Erros Comuns na Emissão
Com base nas experiências de empresas que já começaram a testar a NFe 4.0, aqui estão os erros mais comuns:
- Erro 1: Não atualizar o sistema a tempo. Muitas empresas deixam para última hora e ficam sem conseguir emitir notas quando a obrigatoriedade entra em vigor.
- Erro 2: Cálculos incorretos de CBS/IBS. Erros no cálculo das alíquotas ou bases de cálculo levam à rejeição da nota.
- Erro 3: Falta de integração com a plataforma IVA. Sistema não consegue se comunicar com a Plataforma Digital do IVA, impedindo a emissão.
- Erro 4: Classificação errada de produtos. Produtos classificados incorretamente recebem alíquotas erradas, gerando problemas fiscais.

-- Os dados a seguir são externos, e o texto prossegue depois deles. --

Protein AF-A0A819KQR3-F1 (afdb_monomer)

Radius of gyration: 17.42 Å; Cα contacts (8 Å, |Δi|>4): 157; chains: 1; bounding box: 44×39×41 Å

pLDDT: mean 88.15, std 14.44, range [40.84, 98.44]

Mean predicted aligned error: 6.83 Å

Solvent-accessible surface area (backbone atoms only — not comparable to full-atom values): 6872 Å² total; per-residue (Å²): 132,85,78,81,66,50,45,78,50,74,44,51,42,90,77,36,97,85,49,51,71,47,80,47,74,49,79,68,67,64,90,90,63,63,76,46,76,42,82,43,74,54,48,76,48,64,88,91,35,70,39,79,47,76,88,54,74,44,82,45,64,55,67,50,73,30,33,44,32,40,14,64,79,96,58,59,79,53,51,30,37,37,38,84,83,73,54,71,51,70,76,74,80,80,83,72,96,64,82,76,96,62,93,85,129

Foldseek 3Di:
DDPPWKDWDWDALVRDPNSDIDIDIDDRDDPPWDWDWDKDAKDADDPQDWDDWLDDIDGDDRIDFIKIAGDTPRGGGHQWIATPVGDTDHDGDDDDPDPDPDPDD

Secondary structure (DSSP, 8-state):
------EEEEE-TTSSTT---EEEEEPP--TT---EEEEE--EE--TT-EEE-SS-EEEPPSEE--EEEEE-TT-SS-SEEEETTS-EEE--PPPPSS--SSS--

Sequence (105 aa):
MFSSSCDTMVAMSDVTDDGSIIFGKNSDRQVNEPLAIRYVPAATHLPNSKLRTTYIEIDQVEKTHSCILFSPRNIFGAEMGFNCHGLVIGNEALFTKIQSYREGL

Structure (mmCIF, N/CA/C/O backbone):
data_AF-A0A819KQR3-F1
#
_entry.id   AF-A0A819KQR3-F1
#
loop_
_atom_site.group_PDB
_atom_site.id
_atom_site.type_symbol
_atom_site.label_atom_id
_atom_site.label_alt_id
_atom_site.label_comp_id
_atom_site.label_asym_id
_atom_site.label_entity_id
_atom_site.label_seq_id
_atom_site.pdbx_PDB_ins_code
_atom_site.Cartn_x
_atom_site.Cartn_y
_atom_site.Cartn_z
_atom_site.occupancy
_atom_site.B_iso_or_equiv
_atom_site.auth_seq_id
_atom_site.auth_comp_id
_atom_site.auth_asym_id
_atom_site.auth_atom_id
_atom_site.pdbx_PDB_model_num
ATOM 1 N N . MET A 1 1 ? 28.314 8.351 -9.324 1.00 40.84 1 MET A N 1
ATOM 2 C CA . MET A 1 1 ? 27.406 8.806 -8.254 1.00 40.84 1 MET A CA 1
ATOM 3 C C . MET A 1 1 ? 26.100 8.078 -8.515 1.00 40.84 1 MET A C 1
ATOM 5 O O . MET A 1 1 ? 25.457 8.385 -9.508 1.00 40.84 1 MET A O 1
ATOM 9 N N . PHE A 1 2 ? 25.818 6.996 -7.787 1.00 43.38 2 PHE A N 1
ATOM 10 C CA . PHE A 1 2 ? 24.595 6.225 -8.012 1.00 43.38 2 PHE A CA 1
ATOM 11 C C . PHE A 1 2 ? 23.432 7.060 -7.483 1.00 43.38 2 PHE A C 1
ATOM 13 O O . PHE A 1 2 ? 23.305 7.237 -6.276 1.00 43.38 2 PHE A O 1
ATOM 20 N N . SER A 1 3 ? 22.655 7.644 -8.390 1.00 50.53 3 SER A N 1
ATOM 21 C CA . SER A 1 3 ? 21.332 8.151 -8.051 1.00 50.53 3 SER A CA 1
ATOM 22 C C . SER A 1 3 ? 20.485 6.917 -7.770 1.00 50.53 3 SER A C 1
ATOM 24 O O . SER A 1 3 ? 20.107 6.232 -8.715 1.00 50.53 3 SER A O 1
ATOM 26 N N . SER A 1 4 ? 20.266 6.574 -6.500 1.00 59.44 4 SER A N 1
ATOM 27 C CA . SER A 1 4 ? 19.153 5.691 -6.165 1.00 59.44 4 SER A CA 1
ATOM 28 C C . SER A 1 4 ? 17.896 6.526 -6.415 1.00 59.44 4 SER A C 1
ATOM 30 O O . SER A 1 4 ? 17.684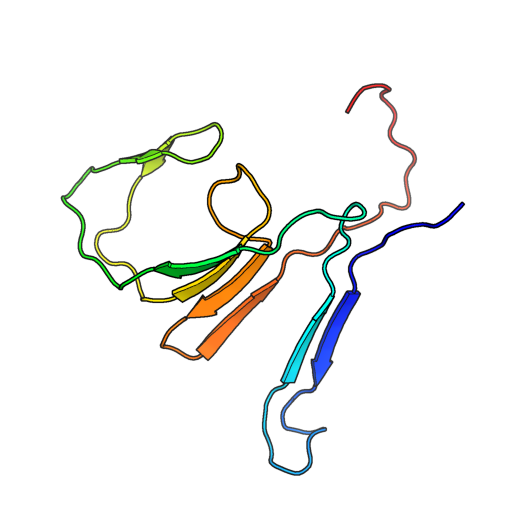 7.529 -5.726 1.00 59.44 4 SER A O 1
ATOM 32 N N . SER A 1 5 ? 17.169 6.205 -7.484 1.00 67.25 5 SER A N 1
ATOM 33 C CA . SER A 1 5 ? 15.809 6.696 -7.701 1.00 67.25 5 SER A CA 1
ATOM 34 C C . SER A 1 5 ? 14.875 5.500 -7.678 1.00 67.25 5 SER A C 1
ATOM 36 O O . SER A 1 5 ? 15.169 4.488 -8.313 1.00 67.25 5 SER A O 1
ATOM 38 N N . CYS A 1 6 ? 13.750 5.643 -6.976 1.00 80.00 6 CYS A N 1
ATOM 39 C CA . CYS A 1 6 ? 12.721 4.631 -6.974 1.00 80.00 6 CYS A CA 1
ATOM 40 C C . CYS A 1 6 ? 12.162 4.546 -8.399 1.00 80.00 6 CYS A C 1
ATOM 42 O O . CYS A 1 6 ? 12.180 5.522 -9.157 1.00 80.00 6 CYS A O 1
ATOM 44 N N . ASP A 1 7 ? 11.696 3.358 -8.765 1.00 88.38 7 ASP A N 1
ATOM 45 C CA . ASP A 1 7 ? 11.087 3.122 -10.066 1.00 88.38 7 ASP A CA 1
ATOM 46 C C . ASP A 1 7 ? 9.622 2.765 -9.862 1.00 88.38 7 ASP A C 1
ATOM 48 O O . ASP A 1 7 ? 9.274 1.936 -9.013 1.00 88.38 7 ASP A O 1
ATOM 52 N N . THR A 1 8 ? 8.760 3.358 -10.679 1.00 91.00 8 THR A N 1
ATOM 53 C CA . THR A 1 8 ? 7.336 3.037 -10.717 1.00 91.00 8 THR A CA 1
ATOM 54 C C . THR A 1 8 ? 6.909 2.827 -12.165 1.00 91.00 8 THR A C 1
ATOM 56 O O . THR A 1 8 ? 7.184 3.654 -13.032 1.00 91.00 8 THR A O 1
ATOM 59 N N . MET A 1 9 ? 6.211 1.724 -12.429 1.00 93.69 9 MET A N 1
ATOM 60 C CA . MET A 1 9 ? 5.650 1.400 -13.735 1.00 93.69 9 MET A CA 1
ATOM 61 C C . MET A 1 9 ? 4.196 0.952 -13.616 1.00 93.69 9 MET A C 1
ATOM 63 O O . MET A 1 9 ? 3.787 0.351 -12.621 1.00 93.69 9 MET A O 1
ATOM 67 N N . VAL A 1 10 ? 3.429 1.203 -14.673 1.00 95.94 10 VAL A N 1
ATOM 68 C CA . VAL A 1 10 ? 2.068 0.695 -14.821 1.00 95.94 10 VAL A CA 1
ATOM 69 C C . VAL A 1 10 ? 1.894 0.114 -16.220 1.00 95.94 10 VAL A C 1
ATOM 71 O O . VAL A 1 10 ? 2.237 0.762 -17.208 1.00 95.94 10 VAL A O 1
ATOM 74 N N . ALA A 1 11 ? 1.377 -1.109 -16.296 1.00 97.69 11 ALA A N 1
ATOM 75 C CA . ALA A 1 11 ? 0.844 -1.683 -17.523 1.00 97.69 11 ALA A CA 1
ATOM 76 C C . ALA A 1 11 ? -0.679 -1.679 -17.405 1.00 97.69 11 ALA A C 1
ATOM 78 O O . ALA A 1 11 ? -1.246 -2.288 -16.495 1.00 97.69 11 ALA A O 1
ATOM 79 N N . MET A 1 12 ? -1.319 -0.924 -18.289 1.00 97.81 12 MET A N 1
ATOM 80 C CA . MET A 1 12 ? -2.769 -0.815 -18.355 1.00 97.81 12 MET A CA 1
ATOM 81 C C . MET A 1 12 ? -3.361 -2.033 -19.078 1.00 97.81 12 MET A C 1
ATOM 83 O O . MET A 1 12 ? -2.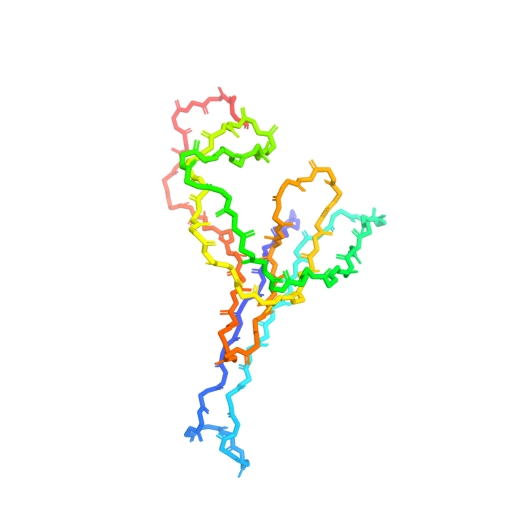661 -2.760 -19.778 1.00 97.81 12 MET A O 1
ATOM 87 N N . SER A 1 13 ? -4.660 -2.267 -18.902 1.00 97.50 13 SER A N 1
ATOM 88 C CA . SER A 1 13 ? -5.349 -3.454 -19.430 1.00 97.50 13 SER A CA 1
ATOM 89 C C . SER A 1 13 ? -5.337 -3.571 -20.959 1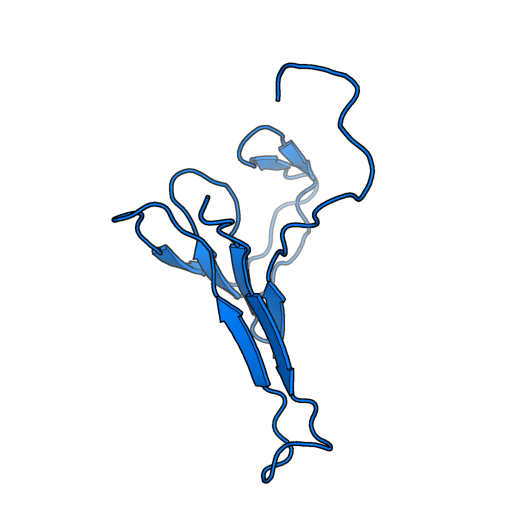.00 97.50 13 SER A C 1
ATOM 91 O O . SER A 1 13 ? -5.637 -4.624 -21.501 1.00 97.50 13 SER A O 1
ATOM 93 N N . ASP A 1 14 ? -5.062 -2.478 -21.671 1.00 97.94 14 ASP A N 1
ATOM 94 C CA . ASP A 1 14 ? -4.940 -2.433 -23.129 1.00 97.94 14 ASP A CA 1
ATOM 95 C C . ASP A 1 14 ? -3.567 -2.907 -23.636 1.00 97.94 14 ASP A C 1
ATOM 97 O O . ASP A 1 14 ? -3.407 -3.133 -24.835 1.00 97.94 14 ASP A O 1
ATOM 101 N N . VAL A 1 15 ? -2.586 -3.073 -22.740 1.00 97.81 15 VAL A N 1
ATOM 102 C CA . VAL A 1 15 ? -1.219 -3.516 -23.064 1.00 97.81 15 VAL A CA 1
ATOM 103 C C . VAL A 1 15 ? -0.829 -4.847 -22.406 1.00 97.81 15 VAL A C 1
ATOM 105 O O . VAL A 1 15 ? 0.319 -5.276 -22.534 1.00 97.81 15 VAL A O 1
ATOM 108 N N . THR A 1 16 ? -1.756 -5.514 -21.713 1.00 98.19 16 THR A N 1
ATOM 109 C CA . THR A 1 16 ? -1.569 -6.836 -21.091 1.00 98.19 16 THR A CA 1
ATOM 110 C C . THR A 1 16 ? -2.414 -7.898 -21.802 1.00 98.19 16 THR A C 1
ATOM 112 O O . THR A 1 16 ? -3.546 -7.641 -22.200 1.00 98.19 16 THR A O 1
ATOM 115 N N . ASP A 1 17 ? -1.864 -9.105 -21.977 1.00 97.81 17 ASP A N 1
ATOM 116 C CA . ASP A 1 17 ? -2.509 -10.189 -22.748 1.00 97.81 17 ASP A CA 1
ATOM 117 C C . ASP A 1 17 ? -3.814 -10.693 -22.101 1.00 97.81 17 ASP A C 1
ATOM 119 O O . ASP A 1 17 ? -4.768 -11.055 -22.785 1.00 97.81 17 ASP A O 1
ATOM 123 N N . ASP A 1 18 ? -3.884 -10.666 -20.769 1.00 97.75 18 ASP A N 1
ATOM 124 C CA . ASP A 1 18 ? -5.033 -11.117 -19.979 1.00 97.75 18 ASP A CA 1
ATOM 125 C C . ASP A 1 18 ? -5.966 -9.974 -19.535 1.00 97.75 18 ASP A C 1
ATOM 127 O O . ASP A 1 18 ? -6.928 -10.207 -18.799 1.00 97.75 18 ASP A O 1
ATOM 131 N N . GLY A 1 19 ? -5.689 -8.736 -19.955 1.00 97.06 19 GLY A N 1
ATOM 132 C CA . GLY A 1 19 ? -6.431 -7.545 -19.544 1.00 97.06 19 GLY A CA 1
ATOM 133 C C . GLY A 1 19 ? -6.214 -7.128 -18.083 1.00 97.06 19 GLY A C 1
ATOM 134 O O . GLY A 1 19 ? -6.949 -6.274 -17.578 1.00 97.06 19 GLY A O 1
ATOM 135 N N . SER A 1 20 ? -5.233 -7.705 -17.381 1.00 96.06 20 SER A N 1
ATOM 136 C CA . SER A 1 20 ? -4.872 -7.290 -16.022 1.00 96.06 20 SER A CA 1
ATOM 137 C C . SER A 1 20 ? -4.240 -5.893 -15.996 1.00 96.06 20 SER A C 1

- Erro 5: Não testar antes de 2027. Empresas que não testam em 2026 enfrentam problemas operacionais graves quando a cobrança efetiva começa.
- Erro 6: Falta de treinamento da equipe. Funcionários não sabem usar o novo sistema, causando lentidão e erros operacionais.

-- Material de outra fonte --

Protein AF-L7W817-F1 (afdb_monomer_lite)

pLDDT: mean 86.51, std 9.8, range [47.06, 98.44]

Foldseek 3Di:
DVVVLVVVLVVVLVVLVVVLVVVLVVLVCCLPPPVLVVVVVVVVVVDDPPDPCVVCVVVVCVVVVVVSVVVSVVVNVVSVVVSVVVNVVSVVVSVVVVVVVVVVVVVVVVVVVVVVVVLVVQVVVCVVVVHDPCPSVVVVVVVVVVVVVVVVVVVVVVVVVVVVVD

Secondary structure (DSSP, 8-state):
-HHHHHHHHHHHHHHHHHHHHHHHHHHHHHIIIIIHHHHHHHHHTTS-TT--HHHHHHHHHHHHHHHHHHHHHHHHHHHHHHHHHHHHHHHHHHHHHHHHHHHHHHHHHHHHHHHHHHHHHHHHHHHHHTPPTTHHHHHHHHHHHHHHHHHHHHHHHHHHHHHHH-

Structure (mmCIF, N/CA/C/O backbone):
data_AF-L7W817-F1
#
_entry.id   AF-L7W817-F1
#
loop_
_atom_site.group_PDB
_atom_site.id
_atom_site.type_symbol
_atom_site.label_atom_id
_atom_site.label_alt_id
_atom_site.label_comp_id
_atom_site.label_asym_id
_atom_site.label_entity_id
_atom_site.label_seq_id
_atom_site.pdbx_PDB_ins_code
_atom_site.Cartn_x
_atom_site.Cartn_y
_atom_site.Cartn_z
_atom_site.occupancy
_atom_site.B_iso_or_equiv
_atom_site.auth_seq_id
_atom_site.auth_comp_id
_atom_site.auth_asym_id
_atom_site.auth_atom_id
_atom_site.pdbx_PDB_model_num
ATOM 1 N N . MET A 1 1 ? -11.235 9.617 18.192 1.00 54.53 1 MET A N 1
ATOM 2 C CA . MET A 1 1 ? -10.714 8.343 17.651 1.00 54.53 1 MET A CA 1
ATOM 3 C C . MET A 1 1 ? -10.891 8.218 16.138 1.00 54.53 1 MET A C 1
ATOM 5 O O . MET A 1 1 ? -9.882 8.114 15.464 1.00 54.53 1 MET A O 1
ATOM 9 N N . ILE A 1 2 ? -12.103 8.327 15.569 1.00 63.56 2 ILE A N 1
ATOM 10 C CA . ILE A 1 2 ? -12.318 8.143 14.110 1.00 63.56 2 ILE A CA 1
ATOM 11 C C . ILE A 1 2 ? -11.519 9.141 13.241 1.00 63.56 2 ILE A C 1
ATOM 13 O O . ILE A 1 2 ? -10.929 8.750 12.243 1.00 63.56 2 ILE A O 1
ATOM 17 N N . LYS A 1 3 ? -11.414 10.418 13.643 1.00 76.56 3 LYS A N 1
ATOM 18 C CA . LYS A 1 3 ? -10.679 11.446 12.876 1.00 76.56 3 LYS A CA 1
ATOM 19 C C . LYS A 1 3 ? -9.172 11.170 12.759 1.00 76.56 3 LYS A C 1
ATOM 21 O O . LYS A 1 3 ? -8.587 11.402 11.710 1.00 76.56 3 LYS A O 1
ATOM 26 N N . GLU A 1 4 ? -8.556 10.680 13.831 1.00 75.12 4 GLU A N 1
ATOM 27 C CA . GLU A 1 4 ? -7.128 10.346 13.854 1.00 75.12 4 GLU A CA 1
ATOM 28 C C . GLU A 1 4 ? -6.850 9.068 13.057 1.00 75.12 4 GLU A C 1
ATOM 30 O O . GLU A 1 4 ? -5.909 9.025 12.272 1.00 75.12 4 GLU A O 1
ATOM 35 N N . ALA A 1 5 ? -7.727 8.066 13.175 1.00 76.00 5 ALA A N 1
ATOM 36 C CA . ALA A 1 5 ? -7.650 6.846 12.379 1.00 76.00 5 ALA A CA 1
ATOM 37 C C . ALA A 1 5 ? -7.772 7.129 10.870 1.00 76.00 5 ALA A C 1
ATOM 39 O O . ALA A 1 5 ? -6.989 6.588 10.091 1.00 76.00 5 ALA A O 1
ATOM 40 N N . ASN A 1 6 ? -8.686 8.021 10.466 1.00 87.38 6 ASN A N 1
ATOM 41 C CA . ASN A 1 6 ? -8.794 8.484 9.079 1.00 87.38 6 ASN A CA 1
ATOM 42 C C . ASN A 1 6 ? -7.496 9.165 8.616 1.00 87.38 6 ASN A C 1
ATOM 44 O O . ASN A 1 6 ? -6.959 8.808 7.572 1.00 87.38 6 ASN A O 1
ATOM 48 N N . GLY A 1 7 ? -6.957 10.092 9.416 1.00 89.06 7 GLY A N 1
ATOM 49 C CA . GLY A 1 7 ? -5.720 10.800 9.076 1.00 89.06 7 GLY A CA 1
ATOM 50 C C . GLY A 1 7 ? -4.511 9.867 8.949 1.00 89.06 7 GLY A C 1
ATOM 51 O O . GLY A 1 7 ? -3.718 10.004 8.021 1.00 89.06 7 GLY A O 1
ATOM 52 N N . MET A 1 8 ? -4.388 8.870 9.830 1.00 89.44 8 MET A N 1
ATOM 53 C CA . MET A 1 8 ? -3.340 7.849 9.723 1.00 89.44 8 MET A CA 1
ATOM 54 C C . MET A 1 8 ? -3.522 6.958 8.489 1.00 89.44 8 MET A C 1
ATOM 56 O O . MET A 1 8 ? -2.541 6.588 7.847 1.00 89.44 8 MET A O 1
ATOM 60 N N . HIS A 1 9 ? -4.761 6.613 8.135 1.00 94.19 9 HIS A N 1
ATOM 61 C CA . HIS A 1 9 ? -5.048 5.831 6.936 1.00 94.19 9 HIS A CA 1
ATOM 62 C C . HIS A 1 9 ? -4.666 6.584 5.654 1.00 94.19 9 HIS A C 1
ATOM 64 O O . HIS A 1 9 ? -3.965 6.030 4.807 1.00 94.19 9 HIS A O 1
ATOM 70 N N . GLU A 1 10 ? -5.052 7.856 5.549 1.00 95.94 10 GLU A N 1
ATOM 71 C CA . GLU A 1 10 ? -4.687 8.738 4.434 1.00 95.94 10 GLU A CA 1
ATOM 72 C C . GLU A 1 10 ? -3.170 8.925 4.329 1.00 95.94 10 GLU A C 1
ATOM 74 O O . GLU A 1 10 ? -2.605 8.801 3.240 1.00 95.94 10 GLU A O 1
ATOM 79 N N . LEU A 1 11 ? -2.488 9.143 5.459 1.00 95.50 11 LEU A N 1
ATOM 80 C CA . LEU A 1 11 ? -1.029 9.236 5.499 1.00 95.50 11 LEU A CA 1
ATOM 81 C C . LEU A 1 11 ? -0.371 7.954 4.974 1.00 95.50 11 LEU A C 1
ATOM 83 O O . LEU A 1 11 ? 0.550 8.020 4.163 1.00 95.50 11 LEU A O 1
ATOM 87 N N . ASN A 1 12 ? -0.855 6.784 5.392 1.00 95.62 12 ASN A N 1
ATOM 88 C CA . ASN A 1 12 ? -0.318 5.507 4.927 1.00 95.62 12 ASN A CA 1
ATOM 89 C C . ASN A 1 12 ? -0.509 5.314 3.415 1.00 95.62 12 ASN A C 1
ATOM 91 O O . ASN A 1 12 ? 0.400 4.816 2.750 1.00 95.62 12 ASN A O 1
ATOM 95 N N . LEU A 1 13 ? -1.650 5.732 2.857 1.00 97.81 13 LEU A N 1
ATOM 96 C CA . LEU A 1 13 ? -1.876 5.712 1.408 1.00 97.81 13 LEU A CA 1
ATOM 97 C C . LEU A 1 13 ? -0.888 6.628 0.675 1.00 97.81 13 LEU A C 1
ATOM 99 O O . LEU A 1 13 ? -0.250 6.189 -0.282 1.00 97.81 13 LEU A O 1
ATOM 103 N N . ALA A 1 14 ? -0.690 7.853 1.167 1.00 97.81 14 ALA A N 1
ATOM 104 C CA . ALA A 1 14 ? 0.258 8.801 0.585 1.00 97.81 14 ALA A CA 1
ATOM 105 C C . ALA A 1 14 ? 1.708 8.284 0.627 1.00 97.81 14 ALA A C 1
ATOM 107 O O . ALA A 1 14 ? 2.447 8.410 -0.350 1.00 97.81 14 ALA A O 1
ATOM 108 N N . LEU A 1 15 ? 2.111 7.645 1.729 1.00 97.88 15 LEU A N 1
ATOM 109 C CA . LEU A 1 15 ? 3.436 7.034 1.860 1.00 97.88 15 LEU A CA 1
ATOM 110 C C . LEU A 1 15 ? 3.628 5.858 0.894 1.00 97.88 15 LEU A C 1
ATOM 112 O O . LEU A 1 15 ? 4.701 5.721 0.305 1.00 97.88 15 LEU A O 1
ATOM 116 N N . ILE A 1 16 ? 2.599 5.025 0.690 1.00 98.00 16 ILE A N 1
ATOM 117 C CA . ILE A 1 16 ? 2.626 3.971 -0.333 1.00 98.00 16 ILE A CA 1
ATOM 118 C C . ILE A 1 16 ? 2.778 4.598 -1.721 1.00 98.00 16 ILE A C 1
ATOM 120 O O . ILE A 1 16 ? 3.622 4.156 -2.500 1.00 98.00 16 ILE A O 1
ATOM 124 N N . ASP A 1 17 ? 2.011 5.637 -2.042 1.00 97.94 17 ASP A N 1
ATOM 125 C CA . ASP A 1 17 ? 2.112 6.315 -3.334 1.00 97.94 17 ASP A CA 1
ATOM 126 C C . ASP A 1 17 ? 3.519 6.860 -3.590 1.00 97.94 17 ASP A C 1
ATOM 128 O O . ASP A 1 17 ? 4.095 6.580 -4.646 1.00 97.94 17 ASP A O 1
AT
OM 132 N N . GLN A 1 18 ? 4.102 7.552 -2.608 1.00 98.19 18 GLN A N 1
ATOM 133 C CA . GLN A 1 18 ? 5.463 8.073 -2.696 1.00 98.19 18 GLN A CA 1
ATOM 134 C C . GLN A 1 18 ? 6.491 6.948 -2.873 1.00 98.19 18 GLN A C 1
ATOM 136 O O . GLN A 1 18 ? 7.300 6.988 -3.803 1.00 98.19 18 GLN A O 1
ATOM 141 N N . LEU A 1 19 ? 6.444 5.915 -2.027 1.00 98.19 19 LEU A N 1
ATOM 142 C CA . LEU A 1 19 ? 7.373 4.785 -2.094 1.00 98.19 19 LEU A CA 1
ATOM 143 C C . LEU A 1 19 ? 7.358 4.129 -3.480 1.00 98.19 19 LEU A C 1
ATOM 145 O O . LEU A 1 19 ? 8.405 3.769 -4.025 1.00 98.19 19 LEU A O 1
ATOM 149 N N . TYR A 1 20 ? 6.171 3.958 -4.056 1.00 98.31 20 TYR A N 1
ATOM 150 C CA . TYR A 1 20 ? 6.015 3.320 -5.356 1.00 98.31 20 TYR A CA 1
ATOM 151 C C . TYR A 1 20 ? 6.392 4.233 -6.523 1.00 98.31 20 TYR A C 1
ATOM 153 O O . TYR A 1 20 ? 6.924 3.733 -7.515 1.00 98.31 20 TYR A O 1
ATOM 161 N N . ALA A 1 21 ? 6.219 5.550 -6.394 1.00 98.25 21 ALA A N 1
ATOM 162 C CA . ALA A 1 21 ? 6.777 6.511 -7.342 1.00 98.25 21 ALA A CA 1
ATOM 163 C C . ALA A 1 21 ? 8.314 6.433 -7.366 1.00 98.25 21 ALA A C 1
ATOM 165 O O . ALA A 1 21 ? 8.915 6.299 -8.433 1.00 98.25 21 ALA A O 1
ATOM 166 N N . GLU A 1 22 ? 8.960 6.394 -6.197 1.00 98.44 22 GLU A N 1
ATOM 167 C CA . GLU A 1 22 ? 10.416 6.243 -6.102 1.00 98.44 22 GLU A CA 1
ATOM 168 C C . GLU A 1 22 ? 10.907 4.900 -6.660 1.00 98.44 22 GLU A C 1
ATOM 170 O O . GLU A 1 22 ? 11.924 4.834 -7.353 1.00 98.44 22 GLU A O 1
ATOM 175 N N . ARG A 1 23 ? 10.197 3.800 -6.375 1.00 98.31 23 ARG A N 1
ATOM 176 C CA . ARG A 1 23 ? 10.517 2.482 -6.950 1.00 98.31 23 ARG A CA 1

- Erro 7: Certificado digital vencido. Certificado digital vencido impede a emissão de notas, e muitas empresas só percebem na hora de emitir.
Penalidades por Não Conformidade
É importante notar que a Receita Federal do Brasil (RFB), por ato próprio, determinou que não haverá incidência de multas e penalidades por ausência de preenchimento de campos da CBS e IBS nos primeiros meses de 2026. No entanto, a partir de 1º de abril de 2026, as empresas deverão estar preparadas para a nova sistemática das obrigações acessórias, e o não cumprimento das obrigações relacionadas à NFe 4.0 resultará em penalidades severas:
- Emissão sem campos obrigatórios: Multa de R$ 5.000 por nota fiscal emitida incorretamente.
- Não integração com a plataforma IVA: Multa de R$ 50.000 por empresa, além da impossibilidade de emitir notas.
- Cálculos incorretos de CBS/IBS: Multa de 75 por cento do valor do imposto devido, além do pagamento do imposto corrigido.
- Reincidência: Suspensão temporária das atividades até regularização.
- Fraude ou sonegação: Processo criminal, além das multas administrativas.
Além das penalidades financeiras, empresas não conformes enfrentam problemas operacionais graves, como impossibilidade de vender, perda de clientes e danos à reputação.
Conclusão
A NFe 4.0 é obrigatória, urgente e complexa. Empresas que não se adaptarem enfrentarão multas pesadas, problemas operacionais e impossibilidade de emitir notas fiscais. Por outro lado, empresas que se preparam adequadamente garantem continuidade operacional e compliance fiscal.